- Stored items from a collection -
======

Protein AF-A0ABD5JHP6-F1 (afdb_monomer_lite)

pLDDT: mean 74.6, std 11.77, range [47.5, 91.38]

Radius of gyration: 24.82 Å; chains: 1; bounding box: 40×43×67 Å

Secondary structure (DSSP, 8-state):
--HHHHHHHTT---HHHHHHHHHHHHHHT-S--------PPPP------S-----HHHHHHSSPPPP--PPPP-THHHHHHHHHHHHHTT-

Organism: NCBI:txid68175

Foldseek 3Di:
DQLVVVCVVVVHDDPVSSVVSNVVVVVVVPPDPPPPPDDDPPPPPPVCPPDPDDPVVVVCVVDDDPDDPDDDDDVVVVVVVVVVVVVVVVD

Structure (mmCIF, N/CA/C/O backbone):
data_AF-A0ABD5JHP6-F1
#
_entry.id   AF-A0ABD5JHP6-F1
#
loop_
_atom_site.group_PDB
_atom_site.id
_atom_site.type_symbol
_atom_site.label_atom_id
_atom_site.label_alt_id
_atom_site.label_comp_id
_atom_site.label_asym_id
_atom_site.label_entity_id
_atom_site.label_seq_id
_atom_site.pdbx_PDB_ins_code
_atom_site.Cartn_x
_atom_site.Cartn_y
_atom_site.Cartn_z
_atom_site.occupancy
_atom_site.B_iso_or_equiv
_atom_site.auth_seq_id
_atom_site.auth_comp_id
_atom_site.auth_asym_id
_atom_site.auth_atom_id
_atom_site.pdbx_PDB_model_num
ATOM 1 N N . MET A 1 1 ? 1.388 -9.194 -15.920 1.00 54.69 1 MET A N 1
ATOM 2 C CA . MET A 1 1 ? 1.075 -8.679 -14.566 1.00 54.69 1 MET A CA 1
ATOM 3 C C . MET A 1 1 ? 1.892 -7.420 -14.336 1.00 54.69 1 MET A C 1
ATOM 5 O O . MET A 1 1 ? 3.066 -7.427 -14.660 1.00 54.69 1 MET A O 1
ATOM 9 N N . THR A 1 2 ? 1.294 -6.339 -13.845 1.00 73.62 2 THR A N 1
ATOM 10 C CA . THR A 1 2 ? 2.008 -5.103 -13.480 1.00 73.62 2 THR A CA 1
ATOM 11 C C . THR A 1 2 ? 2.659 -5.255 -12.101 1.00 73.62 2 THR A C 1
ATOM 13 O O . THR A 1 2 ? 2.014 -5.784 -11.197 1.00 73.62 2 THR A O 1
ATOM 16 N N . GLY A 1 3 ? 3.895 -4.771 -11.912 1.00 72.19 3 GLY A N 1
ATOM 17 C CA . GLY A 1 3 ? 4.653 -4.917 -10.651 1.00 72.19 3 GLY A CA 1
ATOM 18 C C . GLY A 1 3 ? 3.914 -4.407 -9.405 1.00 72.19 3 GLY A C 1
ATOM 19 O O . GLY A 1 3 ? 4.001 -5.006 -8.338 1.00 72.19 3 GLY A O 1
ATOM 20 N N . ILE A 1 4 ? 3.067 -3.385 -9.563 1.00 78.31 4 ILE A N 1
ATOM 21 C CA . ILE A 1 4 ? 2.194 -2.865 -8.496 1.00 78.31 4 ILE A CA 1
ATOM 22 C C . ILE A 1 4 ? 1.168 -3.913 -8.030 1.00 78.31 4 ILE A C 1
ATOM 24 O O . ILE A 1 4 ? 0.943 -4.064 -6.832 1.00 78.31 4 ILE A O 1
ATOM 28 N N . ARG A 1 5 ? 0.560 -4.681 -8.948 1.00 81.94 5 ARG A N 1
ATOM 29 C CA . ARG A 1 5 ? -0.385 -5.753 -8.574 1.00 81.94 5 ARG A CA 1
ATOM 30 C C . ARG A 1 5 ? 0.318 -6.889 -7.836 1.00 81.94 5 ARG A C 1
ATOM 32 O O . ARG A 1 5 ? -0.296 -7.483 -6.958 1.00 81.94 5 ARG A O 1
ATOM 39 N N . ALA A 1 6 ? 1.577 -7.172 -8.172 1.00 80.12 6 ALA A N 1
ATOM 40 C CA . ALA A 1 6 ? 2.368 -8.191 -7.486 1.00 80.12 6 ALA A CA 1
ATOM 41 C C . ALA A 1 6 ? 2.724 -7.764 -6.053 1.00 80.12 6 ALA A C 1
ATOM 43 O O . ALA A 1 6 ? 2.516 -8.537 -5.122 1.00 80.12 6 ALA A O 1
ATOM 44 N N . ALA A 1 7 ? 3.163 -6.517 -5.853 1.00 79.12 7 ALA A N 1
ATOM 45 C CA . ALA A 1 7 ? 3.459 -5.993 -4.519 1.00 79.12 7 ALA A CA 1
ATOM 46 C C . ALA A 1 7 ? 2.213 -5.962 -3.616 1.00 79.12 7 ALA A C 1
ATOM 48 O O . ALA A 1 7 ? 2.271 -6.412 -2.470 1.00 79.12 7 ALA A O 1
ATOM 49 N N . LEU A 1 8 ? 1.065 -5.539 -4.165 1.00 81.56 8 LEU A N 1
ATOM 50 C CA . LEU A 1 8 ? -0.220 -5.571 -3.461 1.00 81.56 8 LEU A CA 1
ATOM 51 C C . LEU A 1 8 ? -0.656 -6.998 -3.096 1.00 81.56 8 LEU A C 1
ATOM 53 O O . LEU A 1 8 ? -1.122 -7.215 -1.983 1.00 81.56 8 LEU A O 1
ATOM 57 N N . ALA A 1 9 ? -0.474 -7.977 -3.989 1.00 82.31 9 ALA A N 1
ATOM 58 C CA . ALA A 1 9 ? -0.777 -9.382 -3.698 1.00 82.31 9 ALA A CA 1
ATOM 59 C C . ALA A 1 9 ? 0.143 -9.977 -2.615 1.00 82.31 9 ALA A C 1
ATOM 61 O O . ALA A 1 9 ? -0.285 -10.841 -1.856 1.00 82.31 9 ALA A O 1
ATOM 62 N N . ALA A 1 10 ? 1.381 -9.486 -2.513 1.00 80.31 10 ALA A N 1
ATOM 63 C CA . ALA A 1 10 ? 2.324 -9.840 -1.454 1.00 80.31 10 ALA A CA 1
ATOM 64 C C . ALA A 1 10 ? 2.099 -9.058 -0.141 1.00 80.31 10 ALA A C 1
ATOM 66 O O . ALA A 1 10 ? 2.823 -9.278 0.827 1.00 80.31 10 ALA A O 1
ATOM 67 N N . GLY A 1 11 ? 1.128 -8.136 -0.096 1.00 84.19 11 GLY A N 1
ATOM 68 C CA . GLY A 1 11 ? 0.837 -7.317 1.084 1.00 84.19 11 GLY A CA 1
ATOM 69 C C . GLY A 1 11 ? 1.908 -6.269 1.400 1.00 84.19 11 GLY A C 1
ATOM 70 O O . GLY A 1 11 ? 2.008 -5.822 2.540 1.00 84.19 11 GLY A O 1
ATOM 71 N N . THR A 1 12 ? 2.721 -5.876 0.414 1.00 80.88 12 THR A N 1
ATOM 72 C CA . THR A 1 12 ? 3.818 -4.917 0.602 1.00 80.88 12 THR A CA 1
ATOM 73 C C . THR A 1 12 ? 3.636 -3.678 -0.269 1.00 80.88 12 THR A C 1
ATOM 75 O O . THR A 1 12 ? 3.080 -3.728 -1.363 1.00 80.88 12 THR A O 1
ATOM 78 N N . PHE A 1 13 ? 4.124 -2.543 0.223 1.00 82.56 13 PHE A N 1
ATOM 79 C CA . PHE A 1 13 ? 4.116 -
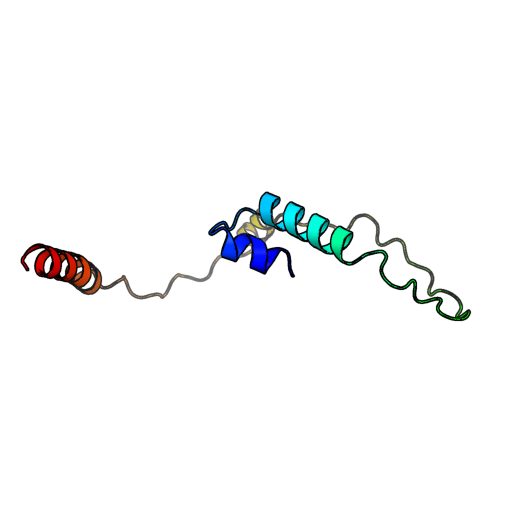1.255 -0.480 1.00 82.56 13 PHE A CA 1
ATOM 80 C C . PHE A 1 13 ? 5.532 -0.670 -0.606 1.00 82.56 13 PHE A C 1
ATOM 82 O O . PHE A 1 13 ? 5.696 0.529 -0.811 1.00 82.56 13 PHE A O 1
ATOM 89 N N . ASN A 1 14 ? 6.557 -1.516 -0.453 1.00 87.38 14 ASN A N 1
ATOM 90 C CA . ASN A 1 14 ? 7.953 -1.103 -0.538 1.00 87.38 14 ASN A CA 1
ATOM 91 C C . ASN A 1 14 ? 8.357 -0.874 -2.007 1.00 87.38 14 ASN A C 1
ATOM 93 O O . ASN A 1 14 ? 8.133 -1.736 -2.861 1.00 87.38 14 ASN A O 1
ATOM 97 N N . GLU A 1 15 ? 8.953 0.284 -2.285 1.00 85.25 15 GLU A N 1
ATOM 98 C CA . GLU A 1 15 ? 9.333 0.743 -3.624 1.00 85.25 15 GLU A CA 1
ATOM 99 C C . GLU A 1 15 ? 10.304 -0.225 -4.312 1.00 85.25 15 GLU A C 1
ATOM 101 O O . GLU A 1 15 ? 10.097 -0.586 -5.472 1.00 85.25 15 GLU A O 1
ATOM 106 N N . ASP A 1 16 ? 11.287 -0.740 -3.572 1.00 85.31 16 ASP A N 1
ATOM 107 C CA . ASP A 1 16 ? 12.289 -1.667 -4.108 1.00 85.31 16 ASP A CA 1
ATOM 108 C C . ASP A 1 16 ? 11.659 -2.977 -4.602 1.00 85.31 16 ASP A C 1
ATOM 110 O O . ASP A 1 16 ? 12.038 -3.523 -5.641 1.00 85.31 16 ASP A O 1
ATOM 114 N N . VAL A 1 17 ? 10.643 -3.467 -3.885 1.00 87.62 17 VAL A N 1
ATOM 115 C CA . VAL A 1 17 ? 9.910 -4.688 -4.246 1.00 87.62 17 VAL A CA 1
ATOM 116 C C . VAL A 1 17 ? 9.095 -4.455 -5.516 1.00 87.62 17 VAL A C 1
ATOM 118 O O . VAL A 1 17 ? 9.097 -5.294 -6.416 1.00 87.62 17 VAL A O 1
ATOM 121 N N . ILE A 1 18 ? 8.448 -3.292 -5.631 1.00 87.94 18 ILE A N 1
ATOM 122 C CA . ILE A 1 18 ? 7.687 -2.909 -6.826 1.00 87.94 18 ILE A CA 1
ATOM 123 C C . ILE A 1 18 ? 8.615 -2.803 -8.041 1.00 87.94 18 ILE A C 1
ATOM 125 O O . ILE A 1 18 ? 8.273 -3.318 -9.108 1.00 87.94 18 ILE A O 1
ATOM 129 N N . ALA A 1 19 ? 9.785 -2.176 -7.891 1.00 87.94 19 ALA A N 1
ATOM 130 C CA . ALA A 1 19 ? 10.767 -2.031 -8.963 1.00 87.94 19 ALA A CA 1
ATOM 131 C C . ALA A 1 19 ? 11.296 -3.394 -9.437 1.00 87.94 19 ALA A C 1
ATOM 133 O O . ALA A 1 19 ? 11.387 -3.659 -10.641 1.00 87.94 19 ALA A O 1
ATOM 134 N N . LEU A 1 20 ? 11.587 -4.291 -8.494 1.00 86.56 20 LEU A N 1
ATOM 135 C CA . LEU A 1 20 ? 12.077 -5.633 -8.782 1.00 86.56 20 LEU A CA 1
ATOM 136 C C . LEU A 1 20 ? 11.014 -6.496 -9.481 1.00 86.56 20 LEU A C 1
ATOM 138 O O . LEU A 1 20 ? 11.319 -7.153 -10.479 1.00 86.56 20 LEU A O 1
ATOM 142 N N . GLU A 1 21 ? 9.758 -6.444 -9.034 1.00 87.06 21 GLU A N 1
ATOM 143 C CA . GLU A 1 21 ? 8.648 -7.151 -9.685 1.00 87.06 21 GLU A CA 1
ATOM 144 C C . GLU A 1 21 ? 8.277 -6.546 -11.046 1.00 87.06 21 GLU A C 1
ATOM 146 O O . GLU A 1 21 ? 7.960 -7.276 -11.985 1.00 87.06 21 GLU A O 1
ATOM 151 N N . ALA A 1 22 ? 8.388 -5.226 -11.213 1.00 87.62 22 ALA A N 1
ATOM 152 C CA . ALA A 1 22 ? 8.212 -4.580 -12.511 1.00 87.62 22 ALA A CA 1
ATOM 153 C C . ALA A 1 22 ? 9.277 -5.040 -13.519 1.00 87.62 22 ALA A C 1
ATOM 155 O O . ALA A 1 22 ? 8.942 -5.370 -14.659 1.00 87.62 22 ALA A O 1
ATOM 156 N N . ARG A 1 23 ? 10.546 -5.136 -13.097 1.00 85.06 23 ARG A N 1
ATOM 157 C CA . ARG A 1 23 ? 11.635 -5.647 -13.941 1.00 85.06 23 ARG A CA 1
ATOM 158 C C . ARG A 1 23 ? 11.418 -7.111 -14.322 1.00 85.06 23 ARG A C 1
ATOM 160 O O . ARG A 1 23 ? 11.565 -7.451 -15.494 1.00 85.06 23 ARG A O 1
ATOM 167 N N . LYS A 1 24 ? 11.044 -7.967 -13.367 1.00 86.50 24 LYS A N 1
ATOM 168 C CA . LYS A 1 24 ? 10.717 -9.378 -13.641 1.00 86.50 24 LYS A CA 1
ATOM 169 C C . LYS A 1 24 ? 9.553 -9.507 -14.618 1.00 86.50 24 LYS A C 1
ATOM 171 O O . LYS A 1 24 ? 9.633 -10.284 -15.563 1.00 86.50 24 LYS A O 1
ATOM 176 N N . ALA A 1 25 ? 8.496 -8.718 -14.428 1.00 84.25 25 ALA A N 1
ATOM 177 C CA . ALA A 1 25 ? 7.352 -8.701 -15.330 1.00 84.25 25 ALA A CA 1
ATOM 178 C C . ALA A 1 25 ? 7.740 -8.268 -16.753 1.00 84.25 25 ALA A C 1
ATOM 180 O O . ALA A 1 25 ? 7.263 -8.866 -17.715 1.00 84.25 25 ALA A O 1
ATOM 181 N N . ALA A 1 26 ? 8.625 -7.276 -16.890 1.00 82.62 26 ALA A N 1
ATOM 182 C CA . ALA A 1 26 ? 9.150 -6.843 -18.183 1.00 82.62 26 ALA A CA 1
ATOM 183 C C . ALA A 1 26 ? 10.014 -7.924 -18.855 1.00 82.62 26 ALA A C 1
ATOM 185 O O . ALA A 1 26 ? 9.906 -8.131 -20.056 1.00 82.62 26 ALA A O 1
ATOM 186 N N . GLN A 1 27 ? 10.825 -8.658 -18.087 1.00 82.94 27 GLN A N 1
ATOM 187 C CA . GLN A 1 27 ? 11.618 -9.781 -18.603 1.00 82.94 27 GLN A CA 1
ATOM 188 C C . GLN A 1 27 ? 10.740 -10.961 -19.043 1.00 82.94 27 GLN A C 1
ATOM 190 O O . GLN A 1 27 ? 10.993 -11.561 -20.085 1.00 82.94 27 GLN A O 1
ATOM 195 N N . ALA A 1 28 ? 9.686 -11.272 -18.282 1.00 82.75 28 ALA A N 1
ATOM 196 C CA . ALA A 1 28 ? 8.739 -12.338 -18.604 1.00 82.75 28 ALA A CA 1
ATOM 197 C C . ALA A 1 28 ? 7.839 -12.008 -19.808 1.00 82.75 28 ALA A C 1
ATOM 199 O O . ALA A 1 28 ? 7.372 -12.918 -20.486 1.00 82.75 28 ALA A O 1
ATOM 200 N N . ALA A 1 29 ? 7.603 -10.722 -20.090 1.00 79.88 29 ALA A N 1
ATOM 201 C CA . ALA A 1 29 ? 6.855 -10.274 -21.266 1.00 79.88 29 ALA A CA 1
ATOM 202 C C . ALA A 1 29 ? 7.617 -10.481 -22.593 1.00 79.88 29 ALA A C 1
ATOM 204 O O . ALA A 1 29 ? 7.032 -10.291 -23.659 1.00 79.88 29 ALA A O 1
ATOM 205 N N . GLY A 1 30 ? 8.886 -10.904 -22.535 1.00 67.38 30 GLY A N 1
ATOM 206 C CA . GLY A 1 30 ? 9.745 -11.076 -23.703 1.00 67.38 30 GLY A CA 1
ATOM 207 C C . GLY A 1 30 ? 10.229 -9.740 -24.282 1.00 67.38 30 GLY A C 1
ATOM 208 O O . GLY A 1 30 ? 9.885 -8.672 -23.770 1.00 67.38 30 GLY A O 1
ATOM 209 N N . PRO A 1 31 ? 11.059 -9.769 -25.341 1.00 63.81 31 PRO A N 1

======

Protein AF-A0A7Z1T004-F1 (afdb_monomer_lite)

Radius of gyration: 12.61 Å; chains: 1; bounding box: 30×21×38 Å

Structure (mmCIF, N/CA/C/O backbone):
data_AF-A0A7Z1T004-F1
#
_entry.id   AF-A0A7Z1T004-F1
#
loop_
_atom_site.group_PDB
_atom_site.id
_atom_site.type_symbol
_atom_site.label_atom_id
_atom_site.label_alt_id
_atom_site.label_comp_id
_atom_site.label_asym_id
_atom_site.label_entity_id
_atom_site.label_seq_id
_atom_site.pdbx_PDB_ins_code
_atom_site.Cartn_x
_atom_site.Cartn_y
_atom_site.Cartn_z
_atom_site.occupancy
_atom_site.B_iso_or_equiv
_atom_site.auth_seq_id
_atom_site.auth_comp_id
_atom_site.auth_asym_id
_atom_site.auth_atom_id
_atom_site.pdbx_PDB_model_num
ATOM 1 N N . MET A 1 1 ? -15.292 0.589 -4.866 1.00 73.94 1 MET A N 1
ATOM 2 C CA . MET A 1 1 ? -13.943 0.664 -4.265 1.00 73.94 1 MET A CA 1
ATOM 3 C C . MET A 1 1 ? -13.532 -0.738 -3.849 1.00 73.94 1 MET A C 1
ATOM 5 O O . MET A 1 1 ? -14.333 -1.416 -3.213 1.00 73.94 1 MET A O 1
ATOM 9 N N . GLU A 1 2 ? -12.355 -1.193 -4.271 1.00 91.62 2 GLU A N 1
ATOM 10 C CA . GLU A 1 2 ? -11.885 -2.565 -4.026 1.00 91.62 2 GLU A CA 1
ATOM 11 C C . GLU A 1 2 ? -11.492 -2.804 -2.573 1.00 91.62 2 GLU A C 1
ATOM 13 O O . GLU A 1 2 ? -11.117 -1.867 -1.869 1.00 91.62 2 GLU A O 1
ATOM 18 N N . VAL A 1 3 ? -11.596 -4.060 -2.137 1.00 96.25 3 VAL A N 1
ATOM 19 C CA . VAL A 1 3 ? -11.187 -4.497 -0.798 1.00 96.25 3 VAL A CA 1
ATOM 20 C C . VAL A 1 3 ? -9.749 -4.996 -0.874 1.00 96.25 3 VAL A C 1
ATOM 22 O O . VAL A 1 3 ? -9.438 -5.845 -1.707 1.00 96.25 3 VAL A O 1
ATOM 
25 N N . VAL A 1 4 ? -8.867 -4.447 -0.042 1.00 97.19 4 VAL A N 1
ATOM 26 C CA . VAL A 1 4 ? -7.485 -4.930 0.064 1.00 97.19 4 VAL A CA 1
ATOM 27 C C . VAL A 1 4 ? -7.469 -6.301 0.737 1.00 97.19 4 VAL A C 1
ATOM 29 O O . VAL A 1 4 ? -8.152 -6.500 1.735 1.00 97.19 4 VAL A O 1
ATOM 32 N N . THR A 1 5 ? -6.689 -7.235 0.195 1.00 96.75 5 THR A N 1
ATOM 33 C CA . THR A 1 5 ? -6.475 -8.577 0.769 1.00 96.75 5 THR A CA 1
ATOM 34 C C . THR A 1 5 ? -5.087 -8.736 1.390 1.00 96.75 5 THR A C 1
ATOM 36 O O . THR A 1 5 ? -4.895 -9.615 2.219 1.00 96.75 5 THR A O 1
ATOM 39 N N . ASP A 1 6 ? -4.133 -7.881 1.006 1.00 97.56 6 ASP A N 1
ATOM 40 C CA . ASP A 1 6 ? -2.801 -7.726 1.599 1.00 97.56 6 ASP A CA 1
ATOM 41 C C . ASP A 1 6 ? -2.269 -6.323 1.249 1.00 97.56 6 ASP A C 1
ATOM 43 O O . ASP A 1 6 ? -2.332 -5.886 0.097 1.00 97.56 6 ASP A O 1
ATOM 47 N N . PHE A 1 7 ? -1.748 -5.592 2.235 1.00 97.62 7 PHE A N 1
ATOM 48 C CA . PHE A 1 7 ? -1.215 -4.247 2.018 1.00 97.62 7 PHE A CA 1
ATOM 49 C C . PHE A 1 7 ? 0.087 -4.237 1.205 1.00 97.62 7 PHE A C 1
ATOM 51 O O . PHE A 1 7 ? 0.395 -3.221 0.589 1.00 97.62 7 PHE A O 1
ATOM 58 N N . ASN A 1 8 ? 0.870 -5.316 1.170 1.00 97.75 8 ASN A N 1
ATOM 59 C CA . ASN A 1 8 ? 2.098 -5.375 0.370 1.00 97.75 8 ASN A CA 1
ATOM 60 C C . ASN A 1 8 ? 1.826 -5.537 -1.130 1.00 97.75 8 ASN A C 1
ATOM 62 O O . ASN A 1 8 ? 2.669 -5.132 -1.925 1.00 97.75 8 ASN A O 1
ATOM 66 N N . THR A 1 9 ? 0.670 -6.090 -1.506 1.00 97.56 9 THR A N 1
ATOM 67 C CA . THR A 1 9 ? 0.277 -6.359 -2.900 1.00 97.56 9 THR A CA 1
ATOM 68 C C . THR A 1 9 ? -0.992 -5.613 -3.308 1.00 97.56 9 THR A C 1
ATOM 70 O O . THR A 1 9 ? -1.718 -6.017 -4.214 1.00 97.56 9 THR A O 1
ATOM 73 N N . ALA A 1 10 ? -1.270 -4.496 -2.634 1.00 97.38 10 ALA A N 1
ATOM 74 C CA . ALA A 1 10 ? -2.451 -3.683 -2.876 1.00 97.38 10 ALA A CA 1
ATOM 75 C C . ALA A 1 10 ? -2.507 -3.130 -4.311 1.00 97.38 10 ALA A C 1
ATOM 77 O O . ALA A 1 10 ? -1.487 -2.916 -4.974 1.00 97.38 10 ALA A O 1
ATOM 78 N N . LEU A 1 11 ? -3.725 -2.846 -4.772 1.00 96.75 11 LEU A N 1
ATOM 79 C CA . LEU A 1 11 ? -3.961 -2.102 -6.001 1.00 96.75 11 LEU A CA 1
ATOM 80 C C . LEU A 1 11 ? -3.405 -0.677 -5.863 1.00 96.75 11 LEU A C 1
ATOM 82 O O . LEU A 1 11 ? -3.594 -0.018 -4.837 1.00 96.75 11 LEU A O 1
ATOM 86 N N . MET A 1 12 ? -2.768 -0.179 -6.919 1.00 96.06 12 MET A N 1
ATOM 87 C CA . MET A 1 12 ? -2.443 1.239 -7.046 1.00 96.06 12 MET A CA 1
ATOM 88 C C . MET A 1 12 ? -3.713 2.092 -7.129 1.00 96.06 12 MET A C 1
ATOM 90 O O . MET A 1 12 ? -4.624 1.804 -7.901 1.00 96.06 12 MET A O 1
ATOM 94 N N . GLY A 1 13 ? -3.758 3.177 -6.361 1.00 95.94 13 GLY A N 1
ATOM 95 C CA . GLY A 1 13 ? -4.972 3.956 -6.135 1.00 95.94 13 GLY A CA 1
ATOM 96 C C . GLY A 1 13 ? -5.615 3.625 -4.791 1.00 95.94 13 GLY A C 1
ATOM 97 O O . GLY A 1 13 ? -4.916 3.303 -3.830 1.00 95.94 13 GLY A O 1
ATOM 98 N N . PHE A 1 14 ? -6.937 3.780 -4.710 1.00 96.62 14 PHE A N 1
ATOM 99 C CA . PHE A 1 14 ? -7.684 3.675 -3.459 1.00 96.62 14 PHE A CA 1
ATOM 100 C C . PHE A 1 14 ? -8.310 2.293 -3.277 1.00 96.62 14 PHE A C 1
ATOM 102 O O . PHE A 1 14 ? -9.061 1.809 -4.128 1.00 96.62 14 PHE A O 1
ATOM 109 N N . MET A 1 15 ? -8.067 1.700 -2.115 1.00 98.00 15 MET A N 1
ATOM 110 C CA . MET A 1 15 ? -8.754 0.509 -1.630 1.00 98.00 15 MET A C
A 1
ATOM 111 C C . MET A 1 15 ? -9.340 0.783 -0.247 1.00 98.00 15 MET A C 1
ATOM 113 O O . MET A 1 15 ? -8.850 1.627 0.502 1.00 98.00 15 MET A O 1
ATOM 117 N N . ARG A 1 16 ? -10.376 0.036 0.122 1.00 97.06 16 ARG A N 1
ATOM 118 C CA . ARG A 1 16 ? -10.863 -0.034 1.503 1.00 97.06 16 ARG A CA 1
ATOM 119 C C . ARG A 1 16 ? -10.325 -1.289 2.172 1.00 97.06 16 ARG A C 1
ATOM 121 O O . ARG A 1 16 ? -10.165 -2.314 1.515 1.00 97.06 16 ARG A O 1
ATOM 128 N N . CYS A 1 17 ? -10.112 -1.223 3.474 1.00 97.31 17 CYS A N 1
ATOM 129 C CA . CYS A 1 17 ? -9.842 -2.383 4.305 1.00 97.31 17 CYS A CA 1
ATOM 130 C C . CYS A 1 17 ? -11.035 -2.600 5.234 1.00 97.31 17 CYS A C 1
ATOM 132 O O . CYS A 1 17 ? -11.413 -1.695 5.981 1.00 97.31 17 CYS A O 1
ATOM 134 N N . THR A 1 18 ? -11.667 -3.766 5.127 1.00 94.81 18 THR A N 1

======

- Work request -
Using the records above, copy word for word the line with "ATOM 11 C C . GLU", the line with "ATOM 18 N N", and every line between them.

- Solved exercise -
ATOM 11 C C . GLU A 1 2 ? -11.492 -2.804 -2.573 1.00 91.62 2 GLU A C 1
ATOM 13 O O . GLU A 1 2 ? -11.117 -1.867 -1.869 1.00 91.62 2 GLU A O 1
ATOM 18 N N . VAL A 1 3 ? -11.596 -4.060 -2.137 1.00 96.25 3 VAL A N 1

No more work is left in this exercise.